=== Begin Enclosure ===

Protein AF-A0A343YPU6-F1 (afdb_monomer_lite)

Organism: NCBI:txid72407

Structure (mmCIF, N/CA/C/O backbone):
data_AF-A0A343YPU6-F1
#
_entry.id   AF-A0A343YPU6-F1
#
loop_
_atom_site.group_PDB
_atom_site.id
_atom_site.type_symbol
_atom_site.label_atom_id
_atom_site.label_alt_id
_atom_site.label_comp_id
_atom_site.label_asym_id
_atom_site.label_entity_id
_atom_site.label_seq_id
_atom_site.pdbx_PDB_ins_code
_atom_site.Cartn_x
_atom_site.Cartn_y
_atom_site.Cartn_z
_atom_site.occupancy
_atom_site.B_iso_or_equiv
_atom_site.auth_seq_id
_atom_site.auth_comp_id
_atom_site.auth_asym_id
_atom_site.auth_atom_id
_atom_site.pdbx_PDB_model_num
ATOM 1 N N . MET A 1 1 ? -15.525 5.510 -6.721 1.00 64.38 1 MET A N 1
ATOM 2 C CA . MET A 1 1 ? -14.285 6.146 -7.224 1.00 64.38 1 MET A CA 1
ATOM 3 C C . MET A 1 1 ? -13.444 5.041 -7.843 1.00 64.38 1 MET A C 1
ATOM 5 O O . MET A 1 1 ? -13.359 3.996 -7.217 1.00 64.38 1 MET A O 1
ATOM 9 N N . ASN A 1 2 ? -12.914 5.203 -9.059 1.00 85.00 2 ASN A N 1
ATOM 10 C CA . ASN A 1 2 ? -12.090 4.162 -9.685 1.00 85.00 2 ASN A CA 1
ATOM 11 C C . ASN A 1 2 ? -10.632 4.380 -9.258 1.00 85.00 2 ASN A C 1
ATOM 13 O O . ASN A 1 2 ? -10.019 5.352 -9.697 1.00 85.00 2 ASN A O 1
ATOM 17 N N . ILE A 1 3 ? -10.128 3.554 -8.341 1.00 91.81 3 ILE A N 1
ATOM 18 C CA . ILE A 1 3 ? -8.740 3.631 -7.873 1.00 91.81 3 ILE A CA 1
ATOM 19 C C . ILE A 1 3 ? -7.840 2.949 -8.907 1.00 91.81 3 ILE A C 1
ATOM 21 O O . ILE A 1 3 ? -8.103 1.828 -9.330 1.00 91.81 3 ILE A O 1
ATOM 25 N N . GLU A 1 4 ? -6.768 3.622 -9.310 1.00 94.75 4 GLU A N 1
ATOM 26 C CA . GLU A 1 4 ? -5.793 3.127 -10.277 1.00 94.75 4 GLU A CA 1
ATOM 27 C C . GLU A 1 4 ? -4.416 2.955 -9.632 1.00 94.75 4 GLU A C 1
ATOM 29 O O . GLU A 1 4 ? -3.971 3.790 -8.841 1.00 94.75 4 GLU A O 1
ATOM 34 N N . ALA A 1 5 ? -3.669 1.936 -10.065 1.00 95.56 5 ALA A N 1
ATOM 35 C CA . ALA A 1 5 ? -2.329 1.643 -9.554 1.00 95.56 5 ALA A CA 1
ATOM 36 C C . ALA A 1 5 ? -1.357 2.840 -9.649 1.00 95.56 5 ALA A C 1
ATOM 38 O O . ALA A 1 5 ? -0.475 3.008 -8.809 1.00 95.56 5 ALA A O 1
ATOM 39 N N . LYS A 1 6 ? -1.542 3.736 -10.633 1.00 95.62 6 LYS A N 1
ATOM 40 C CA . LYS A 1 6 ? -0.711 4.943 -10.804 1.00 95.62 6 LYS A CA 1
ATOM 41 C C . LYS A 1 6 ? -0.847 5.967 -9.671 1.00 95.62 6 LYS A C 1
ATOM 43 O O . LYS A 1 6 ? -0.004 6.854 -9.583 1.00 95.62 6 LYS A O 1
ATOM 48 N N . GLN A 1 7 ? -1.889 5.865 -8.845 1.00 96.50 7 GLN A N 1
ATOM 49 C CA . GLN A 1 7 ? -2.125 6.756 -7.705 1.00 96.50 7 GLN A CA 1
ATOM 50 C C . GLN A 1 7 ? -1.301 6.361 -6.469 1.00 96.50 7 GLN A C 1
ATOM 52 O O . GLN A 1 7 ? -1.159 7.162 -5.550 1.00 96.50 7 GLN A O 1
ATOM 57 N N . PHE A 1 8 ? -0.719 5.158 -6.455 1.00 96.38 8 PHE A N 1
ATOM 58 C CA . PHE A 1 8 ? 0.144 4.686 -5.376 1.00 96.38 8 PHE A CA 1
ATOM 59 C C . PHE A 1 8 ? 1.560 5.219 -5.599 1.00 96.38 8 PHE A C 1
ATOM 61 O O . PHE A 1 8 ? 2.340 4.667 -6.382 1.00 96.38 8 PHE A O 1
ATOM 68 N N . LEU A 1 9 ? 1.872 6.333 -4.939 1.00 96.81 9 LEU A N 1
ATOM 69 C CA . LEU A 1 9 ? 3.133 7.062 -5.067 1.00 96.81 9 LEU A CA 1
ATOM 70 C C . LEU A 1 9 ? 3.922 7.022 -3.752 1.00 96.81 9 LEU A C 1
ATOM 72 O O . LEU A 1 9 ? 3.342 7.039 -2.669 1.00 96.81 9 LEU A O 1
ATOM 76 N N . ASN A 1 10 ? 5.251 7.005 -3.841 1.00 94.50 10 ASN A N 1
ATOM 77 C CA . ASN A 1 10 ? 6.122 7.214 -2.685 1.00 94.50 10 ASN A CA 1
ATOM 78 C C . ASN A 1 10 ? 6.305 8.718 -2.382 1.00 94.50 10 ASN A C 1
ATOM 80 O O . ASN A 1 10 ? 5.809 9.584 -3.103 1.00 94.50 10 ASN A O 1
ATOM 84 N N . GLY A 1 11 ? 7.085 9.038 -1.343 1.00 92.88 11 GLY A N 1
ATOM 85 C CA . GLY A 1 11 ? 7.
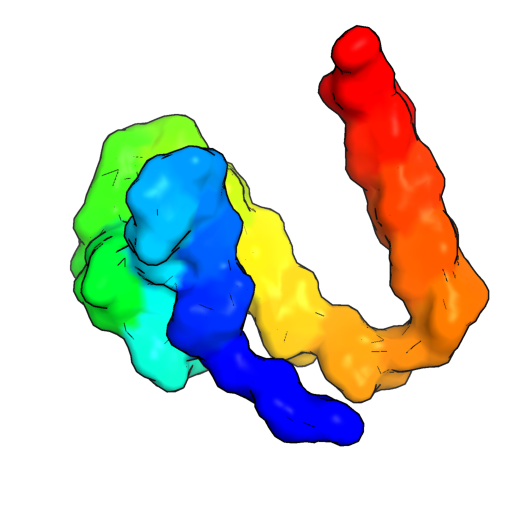350 10.423 -0.930 1.00 92.88 11 GLY A CA 1
ATOM 86 C C . GLY A 1 11 ? 8.052 11.307 -1.973 1.00 92.88 11 GLY A C 1
ATOM 87 O O . GLY A 1 11 ? 8.019 12.524 -1.835 1.00 92.88 11 GLY A O 1
ATOM 88 N N . SER A 1 12 ? 8.655 10.733 -3.023 1.00 93.25 12 SER A N 1
ATOM 89 C CA . SER A 1 12 ? 9.227 11.485 -4.152 1.00 93.25 12 SER A CA 1
ATOM 90 C C . SER A 1 12 ? 8.298 11.567 -5.369 1.00 93.25 12 SER A C 1
ATOM 92 O O . SER A 1 12 ? 8.707 12.053 -6.422 1.00 93.25 12 SER A O 1
ATOM 94 N N . GLY A 1 13 ? 7.052 11.096 -5.251 1.00 94.94 13 GLY A N 1
ATOM 95 C CA . GLY A 1 13 ? 6.069 11.099 -6.337 1.00 94.94 13 GLY A CA 1
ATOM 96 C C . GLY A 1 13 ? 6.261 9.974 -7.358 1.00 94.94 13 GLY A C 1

=== End Enclosure ===

Task instructions: Would you return the data above exactly as written, minus the images?

Task answer:
Protein AF-A0A343YPU6-F1 (afdb_monomer_lite)

Organism: NCBI:txid72407

Structure (mmCIF, N/CA/C/O backbone):
data_AF-A0A343YPU6-F1
#
_entry.id   AF-A0A343YPU6-F1
#
loop_
_atom_site.group_PDB
_atom_site.id
_atom_site.type_symbol
_atom_site.label_atom_id
_atom_site.label_alt_id
_atom_site.label_comp_id
_atom_site.label_asym_id
_atom_site.label_entity_id
_atom_site.label_seq_id
_atom_site.pdbx_PDB_ins_code
_atom_site.Cartn_x
_atom_site.Cartn_y
_atom_site.Cartn_z
_atom_site.occupancy
_atom_site.B_iso_or_equiv
_atom_site.auth_seq_id
_atom_site.auth_comp_id
_atom_site.auth_asym_id
_atom_site.auth_atom_id
_atom_site.pdbx_PDB_model_num
ATOM 1 N N . MET A 1 1 ? -15.525 5.510 -6.721 1.00 64.38 1 MET A N 1
ATOM 2 C CA . MET A 1 1 ? -14.285 6.146 -7.224 1.00 64.38 1 MET A CA 1
ATOM 3 C C . MET A 1 1 ? -13.444 5.041 -7.843 1.00 64.38 1 MET A C 1
ATOM 5 O O . MET A 1 1 ? -13.359 3.996 -7.217 1.00 64.38 1 MET A O 1
ATOM 9 N N . ASN A 1 2 ? -12.914 5.203 -9.059 1.00 85.00 2 ASN A N 1
ATOM 10 C CA . ASN A 1 2 ? -12.090 4.162 -9.685 1.00 85.00 2 ASN A CA 1
ATOM 11 C C . ASN A 1 2 ? -10.632 4.380 -9.258 1.00 85.00 2 ASN A C 1
ATOM 13 O O . ASN A 1 2 ? -10.019 5.352 -9.697 1.00 85.00 2 ASN A O 1
ATOM 17 N N . ILE A 1 3 ? -10.128 3.554 -8.341 1.00 91.81 3 ILE A N 1
ATOM 18 C CA . ILE A 1 3 ? -8.740 3.631 -7.873 1.00 91.81 3 ILE A CA 1
ATOM 19 C C . ILE A 1 3 ? -7.840 2.949 -8.907 1.00 91.81 3 ILE A C 1
ATOM 21 O O . ILE A 1 3 ? -8.103 1.828 -9.330 1.00 91.81 3 ILE A O 1
ATOM 25 N N . GLU A 1 4 ? -6.768 3.622 -9.310 1.00 94.75 4 GLU A N 1
ATOM 26 C CA . GLU A 1 4 ? -5.793 3.127 -10.277 1.00 94.75 4 GLU A CA 1
ATOM 27 C C . GLU A 1 4 ? -4.416 2.955 -9.632 1.00 94.75 4 GLU A C 1
ATOM 29 O O . GLU A 1 4 ? -3.971 3.790 -8.841 1.00 94.75 4 GLU A O 1
ATOM 34 N N . ALA A 1 5 ? -3.669 1.936 -10.065 1.00 95.56 5 ALA A N 1
ATOM 35 C CA . ALA A 1 5 ? -2.329 1.643 -9.554 1.00 95.56 5 ALA A CA 1
ATOM 36 C C . ALA A 1 5 ? -1.357 2.840 -9.649 1.00 95.56 5 ALA A C 1
ATOM 38 O O . ALA A 1 5 ? -0.475 3.008 -8.809 1.00 95.56 5 ALA A O 1
ATOM 39 N N . LYS A 1 6 ? -1.542 3.736 -10.633 1.00 95.62 6 LYS A N 1
ATOM 40 C CA . LYS A 1 6 ? -0.711 4.943 -10.804 1.00 95.62 6 LYS A CA 1
ATOM 41 C C . LYS A 1 6 ? -0.847 5.967 -9.671 1.00 95.62 6 LYS A C 1
ATOM 43 O O . LYS A 1 6 ? -0.004 6.854 -9.583 1.00 95.62 6 LYS A O 1
ATOM 48 N N . GLN A 1 7 ? -1.889 5.865 -8.845 1.00 96.50 7 GLN A N 1
ATOM 49 C CA . GLN A 1 7 ? -2.125 6.756 -7.705 1.00 96.50 7 GLN A CA 1
ATOM 50 C C . GLN A 1 7 ? -1.301 6.361 -6.469 1.00 96.50 7 GLN A C 1
ATOM 52 O O . GLN A 1 7 ? -1.159 7.162 -5.550 1.00 96.50 7 GLN A O 1
ATOM 57 N N . PHE A 1 8 ? -0.719 5.158 -6.455 1.00 96.38 8 PHE A N 1
ATOM 58 C CA . PHE A 1 8 ? 0.144 4.686 -5.376 1.00 96.38 8 PHE A CA 1
ATOM 59 C C . PHE A 1 8 ? 1.560 5.219 -5.599 1.00 96.38 8 PHE A C 1
ATOM 61 O O . PHE A 1 8 ? 2.340 4.667 -6.382 1.00 96.38 8 PHE A O 1
ATOM 68 N N . LEU A 1 9 ? 1.872 6.333 -4.939 1.00 96.81 9 LEU A N 1
ATOM 69 C CA . LEU A 1 9 ? 3.133 7.062 -5.067 1.00 96.81 9 LEU A CA 1
ATOM 70 C C . LEU A 1 9 ? 3.922 7.022 -3.752 1.00 96.81 9 LEU A C 1
ATOM 72 O O . LEU A 1 9 ? 3.342 7.039 -2.669 1.00 96.81 9 LEU A O 1
ATOM 76 N N . ASN A 1 10 ? 5.251 7.005 -3.841 1.00 94.50 10 ASN A N 1
ATOM 77 C CA . ASN A 1 10 ? 6.122 7.214 -2.685 1.00 94.50 10 ASN A CA 1
ATOM 78 C C . ASN A 1 10 ? 6.305 8.718 -2.382 1.00 94.50 10 ASN A C 1
ATOM 80 O O . ASN A 1 10 ? 5.809 9.584 -3.103 1.00 94.50 10 ASN A O 1
ATOM 84 N N . GLY A 1 11 ? 7.085 9.038 -1.343 1.00 92.88 11 GLY A N 1
ATOM 85 C CA . GLY A 1 11 ? 7.
350 10.423 -0.930 1.00 92.88 11 GLY A CA 1
ATOM 86 C C . GLY A 1 11 ? 8.052 11.307 -1.973 1.00 92.88 11 GLY A C 1
ATOM 87 O O . GLY A 1 11 ? 8.019 12.524 -1.835 1.00 92.88 11 GLY A O 1
ATOM 88 N N . SER A 1 12 ? 8.655 10.733 -3.023 1.00 93.25 12 SER A N 1
ATOM 89 C CA . SER A 1 12 ? 9.227 11.485 -4.152 1.00 93.25 12 SER A CA 1
ATOM 90 C C . SER A 1 12 ? 8.298 11.567 -5.369 1.00 93.25 12 SER A C 1
ATOM 92 O O . SER A 1 12 ? 8.707 12.053 -6.422 1.00 93.25 12 SER A O 1
ATOM 94 N N . GLY A 1 13 ? 7.052 11.096 -5.251 1.00 94.94 13 GLY A N 1
ATOM 95 C CA . GLY A 1 13 ? 6.069 11.099 -6.337 1.00 94.94 13 GLY A CA 1
ATOM 96 C C . GLY A 1 13 ? 6.261 9.974 -7.358 1.00 94.94 13 GLY A C 1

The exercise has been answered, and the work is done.